Last year I made an investment in new lighting equipment so I could take better portraits and party/reception photos at events. I added 4 Yongnuo 560 III flashes, a 560TX remote control, two sets of color correcting and effects gels and a Rogue Imaging flash bender with softbox scrim. Last night I had the opportunity to take a photo I’ve wanted to for a while, a backlit portrait in a snow storm.

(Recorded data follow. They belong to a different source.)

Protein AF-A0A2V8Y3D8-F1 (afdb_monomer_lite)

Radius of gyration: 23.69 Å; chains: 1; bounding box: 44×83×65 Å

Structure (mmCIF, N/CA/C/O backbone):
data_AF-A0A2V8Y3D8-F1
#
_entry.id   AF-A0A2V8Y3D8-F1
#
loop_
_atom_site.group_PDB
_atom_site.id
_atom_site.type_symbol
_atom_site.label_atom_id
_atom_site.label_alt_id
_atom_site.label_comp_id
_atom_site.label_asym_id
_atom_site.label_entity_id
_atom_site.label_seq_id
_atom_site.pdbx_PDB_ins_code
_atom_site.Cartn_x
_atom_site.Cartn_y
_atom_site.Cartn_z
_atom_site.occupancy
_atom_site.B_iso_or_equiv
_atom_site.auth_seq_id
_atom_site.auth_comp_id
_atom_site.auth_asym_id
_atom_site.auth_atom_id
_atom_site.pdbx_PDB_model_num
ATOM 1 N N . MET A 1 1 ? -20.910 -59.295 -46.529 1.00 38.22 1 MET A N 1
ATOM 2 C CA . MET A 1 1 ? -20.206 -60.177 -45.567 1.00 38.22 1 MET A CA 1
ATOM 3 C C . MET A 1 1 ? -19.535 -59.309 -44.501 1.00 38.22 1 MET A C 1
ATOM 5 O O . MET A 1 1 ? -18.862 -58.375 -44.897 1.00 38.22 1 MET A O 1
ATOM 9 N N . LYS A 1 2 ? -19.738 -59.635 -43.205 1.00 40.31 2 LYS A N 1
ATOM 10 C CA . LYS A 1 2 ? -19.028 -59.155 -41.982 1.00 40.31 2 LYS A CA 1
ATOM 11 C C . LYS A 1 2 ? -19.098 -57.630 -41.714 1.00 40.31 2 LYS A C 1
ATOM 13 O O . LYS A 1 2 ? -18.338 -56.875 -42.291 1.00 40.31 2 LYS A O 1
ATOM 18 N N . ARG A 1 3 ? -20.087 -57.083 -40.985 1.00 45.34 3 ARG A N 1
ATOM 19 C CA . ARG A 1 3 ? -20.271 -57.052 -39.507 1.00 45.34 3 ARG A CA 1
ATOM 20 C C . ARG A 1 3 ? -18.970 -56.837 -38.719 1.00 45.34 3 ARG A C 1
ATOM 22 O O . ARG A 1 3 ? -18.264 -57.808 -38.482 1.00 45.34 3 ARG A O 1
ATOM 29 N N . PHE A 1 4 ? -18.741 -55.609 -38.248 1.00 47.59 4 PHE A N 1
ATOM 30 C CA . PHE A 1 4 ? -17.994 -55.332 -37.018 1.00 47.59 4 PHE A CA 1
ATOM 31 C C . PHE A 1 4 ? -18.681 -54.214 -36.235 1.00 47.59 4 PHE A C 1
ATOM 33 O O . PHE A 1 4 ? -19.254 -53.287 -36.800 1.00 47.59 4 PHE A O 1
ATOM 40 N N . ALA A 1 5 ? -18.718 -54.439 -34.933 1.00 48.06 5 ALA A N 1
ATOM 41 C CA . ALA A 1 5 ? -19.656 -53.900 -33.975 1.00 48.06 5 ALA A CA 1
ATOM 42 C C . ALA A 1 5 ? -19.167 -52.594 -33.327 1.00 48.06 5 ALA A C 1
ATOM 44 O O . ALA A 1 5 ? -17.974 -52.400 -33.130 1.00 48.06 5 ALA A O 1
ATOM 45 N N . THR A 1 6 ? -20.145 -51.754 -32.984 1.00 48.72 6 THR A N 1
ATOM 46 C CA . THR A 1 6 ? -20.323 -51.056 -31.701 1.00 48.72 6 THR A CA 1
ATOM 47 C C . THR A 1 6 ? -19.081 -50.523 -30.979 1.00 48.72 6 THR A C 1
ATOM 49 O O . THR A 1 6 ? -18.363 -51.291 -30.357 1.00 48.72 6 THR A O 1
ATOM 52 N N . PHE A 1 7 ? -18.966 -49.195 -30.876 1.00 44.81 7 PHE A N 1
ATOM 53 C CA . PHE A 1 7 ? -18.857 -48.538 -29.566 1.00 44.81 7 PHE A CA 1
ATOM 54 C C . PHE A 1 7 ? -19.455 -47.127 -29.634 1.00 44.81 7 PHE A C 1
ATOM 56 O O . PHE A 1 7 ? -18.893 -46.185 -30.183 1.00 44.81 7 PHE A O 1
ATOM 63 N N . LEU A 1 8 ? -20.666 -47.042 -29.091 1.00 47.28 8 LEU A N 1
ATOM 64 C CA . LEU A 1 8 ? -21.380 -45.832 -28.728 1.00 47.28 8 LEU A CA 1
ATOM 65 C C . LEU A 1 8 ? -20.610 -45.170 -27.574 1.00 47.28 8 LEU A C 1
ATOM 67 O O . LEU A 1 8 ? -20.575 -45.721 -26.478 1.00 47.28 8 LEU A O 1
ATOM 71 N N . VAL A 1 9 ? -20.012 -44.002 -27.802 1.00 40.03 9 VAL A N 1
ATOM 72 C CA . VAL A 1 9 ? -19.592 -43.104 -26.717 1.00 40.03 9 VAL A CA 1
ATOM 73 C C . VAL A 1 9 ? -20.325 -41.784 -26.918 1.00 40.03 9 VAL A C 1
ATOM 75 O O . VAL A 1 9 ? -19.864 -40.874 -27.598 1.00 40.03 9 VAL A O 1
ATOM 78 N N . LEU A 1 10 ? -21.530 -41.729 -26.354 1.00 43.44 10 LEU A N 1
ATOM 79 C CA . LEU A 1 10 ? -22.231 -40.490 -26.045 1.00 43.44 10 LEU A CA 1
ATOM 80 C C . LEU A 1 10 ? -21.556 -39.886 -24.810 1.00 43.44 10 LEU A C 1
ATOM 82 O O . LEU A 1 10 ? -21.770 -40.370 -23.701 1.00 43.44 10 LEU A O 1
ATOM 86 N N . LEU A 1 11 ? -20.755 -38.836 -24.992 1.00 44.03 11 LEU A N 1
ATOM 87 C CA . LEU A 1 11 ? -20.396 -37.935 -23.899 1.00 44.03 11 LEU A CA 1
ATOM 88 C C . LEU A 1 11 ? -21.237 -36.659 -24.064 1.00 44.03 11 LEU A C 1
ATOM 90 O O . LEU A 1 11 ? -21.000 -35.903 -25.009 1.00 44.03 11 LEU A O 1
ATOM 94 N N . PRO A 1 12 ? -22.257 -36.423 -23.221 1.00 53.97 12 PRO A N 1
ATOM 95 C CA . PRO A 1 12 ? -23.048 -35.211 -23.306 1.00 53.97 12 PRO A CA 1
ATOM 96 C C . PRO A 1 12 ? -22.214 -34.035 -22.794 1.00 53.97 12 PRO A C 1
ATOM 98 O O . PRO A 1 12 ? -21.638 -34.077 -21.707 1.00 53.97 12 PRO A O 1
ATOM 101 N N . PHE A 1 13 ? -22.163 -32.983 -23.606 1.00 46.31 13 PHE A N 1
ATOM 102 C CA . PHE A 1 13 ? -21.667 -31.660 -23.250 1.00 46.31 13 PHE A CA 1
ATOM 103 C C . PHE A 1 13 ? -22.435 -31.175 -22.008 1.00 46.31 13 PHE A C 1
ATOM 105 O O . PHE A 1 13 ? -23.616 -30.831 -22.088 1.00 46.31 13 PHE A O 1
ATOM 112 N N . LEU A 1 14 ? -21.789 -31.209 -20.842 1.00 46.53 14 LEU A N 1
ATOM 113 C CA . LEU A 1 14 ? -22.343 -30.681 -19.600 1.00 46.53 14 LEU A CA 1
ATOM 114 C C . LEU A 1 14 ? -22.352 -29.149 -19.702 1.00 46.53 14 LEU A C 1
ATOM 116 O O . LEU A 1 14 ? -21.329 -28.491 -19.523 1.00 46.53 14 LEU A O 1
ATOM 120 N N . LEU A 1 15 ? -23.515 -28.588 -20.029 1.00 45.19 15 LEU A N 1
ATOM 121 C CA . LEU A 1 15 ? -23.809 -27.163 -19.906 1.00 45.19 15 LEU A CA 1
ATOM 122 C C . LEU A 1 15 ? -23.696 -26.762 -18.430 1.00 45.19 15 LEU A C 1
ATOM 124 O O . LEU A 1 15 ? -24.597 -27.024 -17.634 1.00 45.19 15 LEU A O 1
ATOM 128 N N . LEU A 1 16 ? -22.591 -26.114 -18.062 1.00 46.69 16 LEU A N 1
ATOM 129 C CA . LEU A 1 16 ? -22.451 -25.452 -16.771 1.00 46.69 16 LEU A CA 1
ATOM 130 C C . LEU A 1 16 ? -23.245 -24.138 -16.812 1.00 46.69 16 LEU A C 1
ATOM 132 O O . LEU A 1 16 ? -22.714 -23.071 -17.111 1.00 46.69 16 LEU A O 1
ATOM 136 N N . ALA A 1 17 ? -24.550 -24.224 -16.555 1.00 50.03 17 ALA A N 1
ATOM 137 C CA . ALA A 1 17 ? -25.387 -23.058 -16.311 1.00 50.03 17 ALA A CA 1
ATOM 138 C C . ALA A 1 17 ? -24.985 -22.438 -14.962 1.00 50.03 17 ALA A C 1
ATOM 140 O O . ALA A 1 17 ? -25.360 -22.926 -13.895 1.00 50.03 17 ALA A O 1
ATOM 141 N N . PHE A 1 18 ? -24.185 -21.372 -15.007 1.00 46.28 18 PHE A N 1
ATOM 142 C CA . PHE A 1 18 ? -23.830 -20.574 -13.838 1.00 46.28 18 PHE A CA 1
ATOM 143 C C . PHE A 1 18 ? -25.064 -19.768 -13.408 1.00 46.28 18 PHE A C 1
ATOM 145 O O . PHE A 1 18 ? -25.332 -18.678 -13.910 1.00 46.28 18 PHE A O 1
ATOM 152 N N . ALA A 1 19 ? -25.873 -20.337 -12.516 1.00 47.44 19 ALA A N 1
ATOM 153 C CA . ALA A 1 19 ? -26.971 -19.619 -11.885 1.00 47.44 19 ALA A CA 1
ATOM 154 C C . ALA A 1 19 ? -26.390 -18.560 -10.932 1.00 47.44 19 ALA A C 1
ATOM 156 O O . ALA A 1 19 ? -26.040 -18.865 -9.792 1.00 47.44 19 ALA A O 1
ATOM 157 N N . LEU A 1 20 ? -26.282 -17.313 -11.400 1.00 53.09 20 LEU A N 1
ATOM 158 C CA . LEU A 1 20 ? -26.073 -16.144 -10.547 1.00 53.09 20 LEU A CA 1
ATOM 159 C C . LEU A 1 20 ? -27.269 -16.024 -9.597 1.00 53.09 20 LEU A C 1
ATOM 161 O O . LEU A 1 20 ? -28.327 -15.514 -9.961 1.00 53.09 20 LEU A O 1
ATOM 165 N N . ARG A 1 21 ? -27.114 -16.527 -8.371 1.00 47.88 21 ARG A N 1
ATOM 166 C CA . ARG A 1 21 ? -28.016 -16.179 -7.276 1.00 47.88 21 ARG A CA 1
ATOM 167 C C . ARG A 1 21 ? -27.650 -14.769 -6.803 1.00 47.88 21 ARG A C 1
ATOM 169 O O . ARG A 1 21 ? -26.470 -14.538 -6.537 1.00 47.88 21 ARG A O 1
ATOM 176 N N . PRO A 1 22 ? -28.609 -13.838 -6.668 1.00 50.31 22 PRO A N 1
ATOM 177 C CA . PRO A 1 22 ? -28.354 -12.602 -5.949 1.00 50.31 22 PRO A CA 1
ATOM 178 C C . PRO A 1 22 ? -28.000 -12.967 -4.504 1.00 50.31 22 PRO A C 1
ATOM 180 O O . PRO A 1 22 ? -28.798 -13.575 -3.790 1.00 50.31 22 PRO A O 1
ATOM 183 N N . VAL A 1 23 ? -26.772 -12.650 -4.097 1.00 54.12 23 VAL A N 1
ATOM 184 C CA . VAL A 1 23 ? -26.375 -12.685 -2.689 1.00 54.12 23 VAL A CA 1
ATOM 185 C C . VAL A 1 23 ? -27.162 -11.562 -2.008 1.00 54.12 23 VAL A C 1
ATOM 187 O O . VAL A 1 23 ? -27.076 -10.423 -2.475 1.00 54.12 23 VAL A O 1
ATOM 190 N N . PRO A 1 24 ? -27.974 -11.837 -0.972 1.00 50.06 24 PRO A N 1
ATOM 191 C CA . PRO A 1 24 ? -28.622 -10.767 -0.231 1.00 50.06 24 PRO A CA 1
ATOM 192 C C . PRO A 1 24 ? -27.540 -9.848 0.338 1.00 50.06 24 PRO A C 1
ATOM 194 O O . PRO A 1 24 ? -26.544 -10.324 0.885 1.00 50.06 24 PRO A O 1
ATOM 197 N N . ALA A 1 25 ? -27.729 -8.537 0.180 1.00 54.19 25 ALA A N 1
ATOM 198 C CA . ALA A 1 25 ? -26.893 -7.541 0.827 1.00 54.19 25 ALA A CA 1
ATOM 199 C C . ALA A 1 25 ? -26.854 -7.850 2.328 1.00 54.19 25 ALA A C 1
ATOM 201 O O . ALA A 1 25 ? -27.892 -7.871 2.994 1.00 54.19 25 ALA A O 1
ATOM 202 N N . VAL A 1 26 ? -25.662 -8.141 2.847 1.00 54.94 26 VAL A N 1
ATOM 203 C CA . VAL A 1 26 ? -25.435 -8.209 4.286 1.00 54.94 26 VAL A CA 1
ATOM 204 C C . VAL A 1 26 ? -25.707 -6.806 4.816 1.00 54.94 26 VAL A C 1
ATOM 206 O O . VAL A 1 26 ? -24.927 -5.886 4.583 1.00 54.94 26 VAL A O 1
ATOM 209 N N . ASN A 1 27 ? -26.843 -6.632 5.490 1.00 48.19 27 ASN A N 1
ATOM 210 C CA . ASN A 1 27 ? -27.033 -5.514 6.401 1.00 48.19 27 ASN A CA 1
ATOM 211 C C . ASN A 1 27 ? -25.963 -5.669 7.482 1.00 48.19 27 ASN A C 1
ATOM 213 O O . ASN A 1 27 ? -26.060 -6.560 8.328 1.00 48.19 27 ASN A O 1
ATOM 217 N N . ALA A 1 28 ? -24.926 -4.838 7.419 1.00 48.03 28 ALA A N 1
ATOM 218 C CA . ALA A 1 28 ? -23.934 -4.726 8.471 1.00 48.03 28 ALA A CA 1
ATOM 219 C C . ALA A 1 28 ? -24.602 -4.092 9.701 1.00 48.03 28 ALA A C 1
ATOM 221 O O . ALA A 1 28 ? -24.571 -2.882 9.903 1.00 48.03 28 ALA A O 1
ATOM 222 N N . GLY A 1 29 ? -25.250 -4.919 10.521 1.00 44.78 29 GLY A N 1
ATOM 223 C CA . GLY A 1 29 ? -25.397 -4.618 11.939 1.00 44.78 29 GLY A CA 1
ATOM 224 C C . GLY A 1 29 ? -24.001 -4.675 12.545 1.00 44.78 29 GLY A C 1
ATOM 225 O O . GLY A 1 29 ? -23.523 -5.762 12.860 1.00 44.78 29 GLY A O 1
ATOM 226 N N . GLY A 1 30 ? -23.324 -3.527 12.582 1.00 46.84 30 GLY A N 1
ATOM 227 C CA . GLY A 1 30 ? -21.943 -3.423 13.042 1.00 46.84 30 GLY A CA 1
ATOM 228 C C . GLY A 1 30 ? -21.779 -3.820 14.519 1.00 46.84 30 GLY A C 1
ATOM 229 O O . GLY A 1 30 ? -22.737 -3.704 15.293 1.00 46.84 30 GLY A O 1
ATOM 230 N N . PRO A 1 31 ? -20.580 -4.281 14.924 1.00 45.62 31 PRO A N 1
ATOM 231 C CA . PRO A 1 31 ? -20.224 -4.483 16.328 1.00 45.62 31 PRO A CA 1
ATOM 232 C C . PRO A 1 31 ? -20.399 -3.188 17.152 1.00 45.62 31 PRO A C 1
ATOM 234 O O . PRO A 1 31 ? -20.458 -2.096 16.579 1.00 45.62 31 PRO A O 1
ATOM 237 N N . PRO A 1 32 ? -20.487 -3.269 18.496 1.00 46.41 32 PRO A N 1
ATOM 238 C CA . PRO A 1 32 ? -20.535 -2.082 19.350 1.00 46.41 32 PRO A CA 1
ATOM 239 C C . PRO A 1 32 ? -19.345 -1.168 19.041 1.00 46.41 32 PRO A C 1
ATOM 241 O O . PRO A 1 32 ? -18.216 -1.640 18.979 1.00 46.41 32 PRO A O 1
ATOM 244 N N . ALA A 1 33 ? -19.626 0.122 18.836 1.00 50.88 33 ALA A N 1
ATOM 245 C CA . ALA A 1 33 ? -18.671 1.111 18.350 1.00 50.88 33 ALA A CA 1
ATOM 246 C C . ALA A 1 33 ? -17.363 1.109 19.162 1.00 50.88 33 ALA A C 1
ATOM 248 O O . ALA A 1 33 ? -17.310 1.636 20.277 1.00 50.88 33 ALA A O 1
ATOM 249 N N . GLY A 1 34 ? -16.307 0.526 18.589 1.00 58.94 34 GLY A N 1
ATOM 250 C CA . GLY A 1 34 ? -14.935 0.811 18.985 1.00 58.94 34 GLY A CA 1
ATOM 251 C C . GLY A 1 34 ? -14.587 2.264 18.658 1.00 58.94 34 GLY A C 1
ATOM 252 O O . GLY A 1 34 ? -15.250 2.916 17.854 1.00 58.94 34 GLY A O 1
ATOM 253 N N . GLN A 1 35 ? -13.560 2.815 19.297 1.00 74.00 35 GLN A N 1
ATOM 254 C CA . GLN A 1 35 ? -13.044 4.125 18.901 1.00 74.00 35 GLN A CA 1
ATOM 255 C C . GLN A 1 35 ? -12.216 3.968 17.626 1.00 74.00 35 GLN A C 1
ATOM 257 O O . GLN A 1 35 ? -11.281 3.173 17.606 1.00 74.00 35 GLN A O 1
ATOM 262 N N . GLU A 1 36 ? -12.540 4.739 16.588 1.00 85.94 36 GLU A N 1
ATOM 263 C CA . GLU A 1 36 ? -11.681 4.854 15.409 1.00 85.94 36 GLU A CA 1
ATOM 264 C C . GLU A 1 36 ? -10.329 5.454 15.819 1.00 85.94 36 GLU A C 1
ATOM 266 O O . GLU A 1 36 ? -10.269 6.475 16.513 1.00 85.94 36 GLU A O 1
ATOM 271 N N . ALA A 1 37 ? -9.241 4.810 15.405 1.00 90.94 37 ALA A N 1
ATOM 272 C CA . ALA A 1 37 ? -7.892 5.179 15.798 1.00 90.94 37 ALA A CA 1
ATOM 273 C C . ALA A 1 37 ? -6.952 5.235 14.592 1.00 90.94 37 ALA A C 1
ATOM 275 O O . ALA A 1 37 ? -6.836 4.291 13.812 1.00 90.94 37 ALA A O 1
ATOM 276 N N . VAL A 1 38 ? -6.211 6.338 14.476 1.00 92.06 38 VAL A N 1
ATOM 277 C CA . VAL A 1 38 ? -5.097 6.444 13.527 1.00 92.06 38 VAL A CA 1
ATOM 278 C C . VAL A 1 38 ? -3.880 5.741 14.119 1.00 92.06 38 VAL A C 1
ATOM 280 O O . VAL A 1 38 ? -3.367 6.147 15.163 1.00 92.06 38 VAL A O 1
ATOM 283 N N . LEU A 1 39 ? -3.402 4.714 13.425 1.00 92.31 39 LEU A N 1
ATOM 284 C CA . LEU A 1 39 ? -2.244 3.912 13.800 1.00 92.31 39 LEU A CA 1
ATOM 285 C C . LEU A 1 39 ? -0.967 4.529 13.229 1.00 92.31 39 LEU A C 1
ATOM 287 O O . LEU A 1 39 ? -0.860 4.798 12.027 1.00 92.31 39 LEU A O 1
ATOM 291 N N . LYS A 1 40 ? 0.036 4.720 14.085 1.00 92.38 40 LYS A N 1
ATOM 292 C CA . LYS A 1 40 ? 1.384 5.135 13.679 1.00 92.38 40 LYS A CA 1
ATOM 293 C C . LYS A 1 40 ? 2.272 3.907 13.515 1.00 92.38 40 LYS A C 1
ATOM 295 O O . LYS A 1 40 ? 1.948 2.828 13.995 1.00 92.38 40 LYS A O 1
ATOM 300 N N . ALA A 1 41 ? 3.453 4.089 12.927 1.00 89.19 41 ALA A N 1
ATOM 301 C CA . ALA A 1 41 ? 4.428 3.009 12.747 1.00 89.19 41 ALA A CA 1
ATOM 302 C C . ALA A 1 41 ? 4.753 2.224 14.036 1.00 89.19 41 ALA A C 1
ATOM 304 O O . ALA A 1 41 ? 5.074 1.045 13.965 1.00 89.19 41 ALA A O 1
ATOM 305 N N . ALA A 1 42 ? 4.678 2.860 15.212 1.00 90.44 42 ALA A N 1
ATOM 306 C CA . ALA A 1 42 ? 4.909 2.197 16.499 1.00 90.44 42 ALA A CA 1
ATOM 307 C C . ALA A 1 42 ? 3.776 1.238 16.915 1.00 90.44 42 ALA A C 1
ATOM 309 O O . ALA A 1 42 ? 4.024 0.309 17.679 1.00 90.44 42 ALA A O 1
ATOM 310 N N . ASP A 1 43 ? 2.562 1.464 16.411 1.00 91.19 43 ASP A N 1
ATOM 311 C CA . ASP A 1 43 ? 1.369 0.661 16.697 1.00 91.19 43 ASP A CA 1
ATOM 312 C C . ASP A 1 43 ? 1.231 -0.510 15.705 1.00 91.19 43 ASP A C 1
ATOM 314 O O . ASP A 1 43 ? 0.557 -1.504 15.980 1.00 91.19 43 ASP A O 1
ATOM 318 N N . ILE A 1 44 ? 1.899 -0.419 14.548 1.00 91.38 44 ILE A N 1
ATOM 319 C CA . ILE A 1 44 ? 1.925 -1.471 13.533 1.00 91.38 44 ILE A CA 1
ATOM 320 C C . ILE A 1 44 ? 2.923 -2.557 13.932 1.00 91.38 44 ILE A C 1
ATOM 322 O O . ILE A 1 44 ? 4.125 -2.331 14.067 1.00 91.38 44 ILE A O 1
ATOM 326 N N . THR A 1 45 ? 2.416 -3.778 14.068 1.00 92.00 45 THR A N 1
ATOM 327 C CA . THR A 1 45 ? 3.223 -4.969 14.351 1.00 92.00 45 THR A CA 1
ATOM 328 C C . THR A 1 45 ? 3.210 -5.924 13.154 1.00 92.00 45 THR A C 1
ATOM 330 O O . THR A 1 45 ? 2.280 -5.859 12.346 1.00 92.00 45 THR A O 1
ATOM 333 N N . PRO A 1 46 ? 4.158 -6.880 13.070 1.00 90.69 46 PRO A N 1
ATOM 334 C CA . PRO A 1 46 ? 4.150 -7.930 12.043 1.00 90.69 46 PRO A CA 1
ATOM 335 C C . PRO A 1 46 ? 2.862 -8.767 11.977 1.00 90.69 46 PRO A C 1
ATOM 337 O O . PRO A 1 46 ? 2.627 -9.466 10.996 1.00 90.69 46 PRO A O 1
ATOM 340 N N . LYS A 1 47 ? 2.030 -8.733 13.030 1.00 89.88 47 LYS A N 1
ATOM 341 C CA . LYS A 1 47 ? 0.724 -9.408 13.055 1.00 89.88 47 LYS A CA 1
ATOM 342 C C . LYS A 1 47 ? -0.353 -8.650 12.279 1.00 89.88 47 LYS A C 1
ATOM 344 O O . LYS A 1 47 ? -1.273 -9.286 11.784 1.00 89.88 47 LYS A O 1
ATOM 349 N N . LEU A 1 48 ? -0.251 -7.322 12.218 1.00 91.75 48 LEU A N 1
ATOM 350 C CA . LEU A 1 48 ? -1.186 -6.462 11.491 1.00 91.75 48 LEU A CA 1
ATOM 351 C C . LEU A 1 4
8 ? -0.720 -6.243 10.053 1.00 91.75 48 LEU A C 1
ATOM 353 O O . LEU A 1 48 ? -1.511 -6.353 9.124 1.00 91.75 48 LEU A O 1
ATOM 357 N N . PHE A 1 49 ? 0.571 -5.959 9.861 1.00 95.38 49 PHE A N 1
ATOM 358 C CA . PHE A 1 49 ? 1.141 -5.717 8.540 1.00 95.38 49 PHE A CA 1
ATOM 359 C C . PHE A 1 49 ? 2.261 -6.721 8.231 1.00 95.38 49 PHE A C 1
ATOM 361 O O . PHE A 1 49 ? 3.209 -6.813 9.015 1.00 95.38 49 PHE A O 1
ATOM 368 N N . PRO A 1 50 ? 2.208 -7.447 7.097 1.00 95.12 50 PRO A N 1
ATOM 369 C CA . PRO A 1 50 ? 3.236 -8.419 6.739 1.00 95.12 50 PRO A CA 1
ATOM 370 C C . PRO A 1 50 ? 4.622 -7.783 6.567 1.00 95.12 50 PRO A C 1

The setup for this was pretty simple. I stood underneath a streetlight near my house with the camera about ten feet away. There were two flashes mounted on a multi-flash bar, vertically behind me, set to between 1/8 and 1/4 power, un-gelled. In front of me, I had a 1/2 CTO gelled flash set to 1/8 – 1/16 inside the softboxed Flash Bender between 6 – 8 feet off the ground. The camera was set to tungsten white balance, ISOs 100 – 200, f2.8 and shutter speeds between 1/6th of a second and 1/2 of a second.
Focus was an issue since I did this alone and couldn’t focus the camera on a subject so it was a combination of guessing, moving forward and backward and then marking the ground where my feet needed to be to keep the images fairly sharp.
The black and white was a single exposure. The color uses several images blended for focus, lighting and atmospheric/background elements.